### WHAT THIS TASK INVOLVES
Scan the entries below for the word "ribosomal" and copy every line where it turns up.

EXERCISE INPUTS Start Marker

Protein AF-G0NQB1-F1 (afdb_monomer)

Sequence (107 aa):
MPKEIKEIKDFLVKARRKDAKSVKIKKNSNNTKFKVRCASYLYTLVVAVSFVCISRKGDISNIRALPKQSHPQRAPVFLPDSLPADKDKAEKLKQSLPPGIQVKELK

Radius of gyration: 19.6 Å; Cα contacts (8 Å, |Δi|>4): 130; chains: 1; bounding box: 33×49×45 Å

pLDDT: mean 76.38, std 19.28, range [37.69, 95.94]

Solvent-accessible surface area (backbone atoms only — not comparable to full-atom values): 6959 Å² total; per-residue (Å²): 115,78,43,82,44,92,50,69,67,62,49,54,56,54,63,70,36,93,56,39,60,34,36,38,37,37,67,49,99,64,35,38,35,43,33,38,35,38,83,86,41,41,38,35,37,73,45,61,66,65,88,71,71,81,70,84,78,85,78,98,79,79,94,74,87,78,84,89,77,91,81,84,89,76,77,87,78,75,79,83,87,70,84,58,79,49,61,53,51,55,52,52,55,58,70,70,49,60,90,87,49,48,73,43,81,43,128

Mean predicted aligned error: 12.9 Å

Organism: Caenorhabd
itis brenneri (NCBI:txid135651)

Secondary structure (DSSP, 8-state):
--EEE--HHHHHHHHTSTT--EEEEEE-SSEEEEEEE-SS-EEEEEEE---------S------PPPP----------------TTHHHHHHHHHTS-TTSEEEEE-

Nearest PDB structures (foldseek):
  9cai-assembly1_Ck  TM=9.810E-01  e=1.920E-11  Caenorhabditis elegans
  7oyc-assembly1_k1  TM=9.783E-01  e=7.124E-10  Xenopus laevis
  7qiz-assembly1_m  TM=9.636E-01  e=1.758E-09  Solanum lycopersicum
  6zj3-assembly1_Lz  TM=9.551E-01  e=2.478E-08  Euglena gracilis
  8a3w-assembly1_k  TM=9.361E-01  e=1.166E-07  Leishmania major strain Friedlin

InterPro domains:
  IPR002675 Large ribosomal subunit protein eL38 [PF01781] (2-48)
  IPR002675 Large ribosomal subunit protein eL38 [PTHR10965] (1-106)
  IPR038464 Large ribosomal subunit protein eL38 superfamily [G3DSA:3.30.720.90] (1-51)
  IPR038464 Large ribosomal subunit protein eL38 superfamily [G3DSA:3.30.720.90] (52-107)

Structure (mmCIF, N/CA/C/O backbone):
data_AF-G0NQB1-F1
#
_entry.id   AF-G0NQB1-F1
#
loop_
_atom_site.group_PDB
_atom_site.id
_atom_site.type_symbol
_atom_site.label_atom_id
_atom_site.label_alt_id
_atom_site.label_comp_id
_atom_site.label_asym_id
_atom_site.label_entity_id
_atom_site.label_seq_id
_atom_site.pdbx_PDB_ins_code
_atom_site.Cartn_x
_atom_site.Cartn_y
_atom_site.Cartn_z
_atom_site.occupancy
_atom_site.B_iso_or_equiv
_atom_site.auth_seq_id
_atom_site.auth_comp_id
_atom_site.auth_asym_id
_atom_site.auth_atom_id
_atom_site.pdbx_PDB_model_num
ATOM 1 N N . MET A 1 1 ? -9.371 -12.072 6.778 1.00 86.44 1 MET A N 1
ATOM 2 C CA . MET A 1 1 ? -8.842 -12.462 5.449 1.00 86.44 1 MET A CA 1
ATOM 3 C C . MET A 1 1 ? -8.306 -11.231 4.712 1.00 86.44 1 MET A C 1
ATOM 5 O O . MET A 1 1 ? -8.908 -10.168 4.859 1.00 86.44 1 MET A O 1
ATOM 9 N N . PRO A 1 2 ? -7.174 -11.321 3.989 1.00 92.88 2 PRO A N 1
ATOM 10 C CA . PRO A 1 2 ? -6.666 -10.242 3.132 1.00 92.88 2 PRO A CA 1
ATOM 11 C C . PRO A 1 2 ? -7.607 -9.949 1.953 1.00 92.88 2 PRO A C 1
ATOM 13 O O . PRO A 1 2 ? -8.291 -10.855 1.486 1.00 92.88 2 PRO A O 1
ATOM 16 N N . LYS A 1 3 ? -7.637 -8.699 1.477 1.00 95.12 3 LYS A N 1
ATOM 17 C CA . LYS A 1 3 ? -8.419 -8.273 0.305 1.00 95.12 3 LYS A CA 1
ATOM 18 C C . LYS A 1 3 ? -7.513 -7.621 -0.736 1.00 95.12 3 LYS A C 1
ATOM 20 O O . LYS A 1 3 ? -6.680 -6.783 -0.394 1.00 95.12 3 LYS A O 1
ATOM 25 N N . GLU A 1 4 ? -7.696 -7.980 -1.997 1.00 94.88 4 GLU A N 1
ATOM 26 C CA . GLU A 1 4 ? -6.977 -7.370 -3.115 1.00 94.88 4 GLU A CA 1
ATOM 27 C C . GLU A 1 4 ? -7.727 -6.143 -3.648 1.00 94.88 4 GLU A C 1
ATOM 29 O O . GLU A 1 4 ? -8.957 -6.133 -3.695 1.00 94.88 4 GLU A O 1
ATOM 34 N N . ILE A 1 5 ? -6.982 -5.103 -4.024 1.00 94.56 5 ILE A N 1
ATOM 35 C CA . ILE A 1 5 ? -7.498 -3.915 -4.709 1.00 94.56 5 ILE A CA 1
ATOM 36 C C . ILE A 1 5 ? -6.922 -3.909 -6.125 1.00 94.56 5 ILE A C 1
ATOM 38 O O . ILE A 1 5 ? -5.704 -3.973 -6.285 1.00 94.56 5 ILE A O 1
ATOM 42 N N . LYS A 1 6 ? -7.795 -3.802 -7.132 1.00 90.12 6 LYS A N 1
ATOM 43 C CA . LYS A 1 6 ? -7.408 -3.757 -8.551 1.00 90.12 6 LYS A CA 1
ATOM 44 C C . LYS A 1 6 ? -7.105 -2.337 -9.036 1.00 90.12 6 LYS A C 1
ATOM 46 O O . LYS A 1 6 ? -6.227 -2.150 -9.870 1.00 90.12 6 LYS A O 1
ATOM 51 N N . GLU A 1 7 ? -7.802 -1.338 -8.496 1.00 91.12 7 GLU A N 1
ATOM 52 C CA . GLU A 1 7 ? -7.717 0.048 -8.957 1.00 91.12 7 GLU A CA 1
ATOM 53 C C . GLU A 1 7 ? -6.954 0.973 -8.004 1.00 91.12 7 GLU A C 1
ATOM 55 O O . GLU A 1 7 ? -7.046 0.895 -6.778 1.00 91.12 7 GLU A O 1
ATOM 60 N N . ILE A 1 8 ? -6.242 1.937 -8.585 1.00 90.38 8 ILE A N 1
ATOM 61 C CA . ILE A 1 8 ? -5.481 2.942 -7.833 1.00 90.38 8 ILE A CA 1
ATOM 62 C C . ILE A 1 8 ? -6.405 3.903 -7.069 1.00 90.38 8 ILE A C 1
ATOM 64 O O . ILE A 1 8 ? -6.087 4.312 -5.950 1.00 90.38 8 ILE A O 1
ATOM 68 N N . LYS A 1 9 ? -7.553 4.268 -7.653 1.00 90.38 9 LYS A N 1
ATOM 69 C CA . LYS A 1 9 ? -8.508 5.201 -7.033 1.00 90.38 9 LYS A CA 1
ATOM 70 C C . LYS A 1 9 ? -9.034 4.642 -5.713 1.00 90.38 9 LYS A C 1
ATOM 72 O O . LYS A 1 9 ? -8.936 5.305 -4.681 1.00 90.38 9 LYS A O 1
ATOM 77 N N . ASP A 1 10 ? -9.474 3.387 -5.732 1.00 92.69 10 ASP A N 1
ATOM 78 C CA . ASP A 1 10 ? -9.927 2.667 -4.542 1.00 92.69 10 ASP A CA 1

EXERCISE INPUTS End Marker

### REPLY
  IPR002675 Large ribosomal subunit protein eL38 [PF01781] (2-48)
  IPR002675 Large ribosomal subunit protein eL38 [PTHR10965] (1-106)
  IPR038464 Large ribosomal subunit protein eL38 superfamily [G3DSA:3.30.720.90] (1-51)
  IPR038464 Large ribosomal subunit protein eL38 superfamily [G3DSA:3.30.720.90] (52-107)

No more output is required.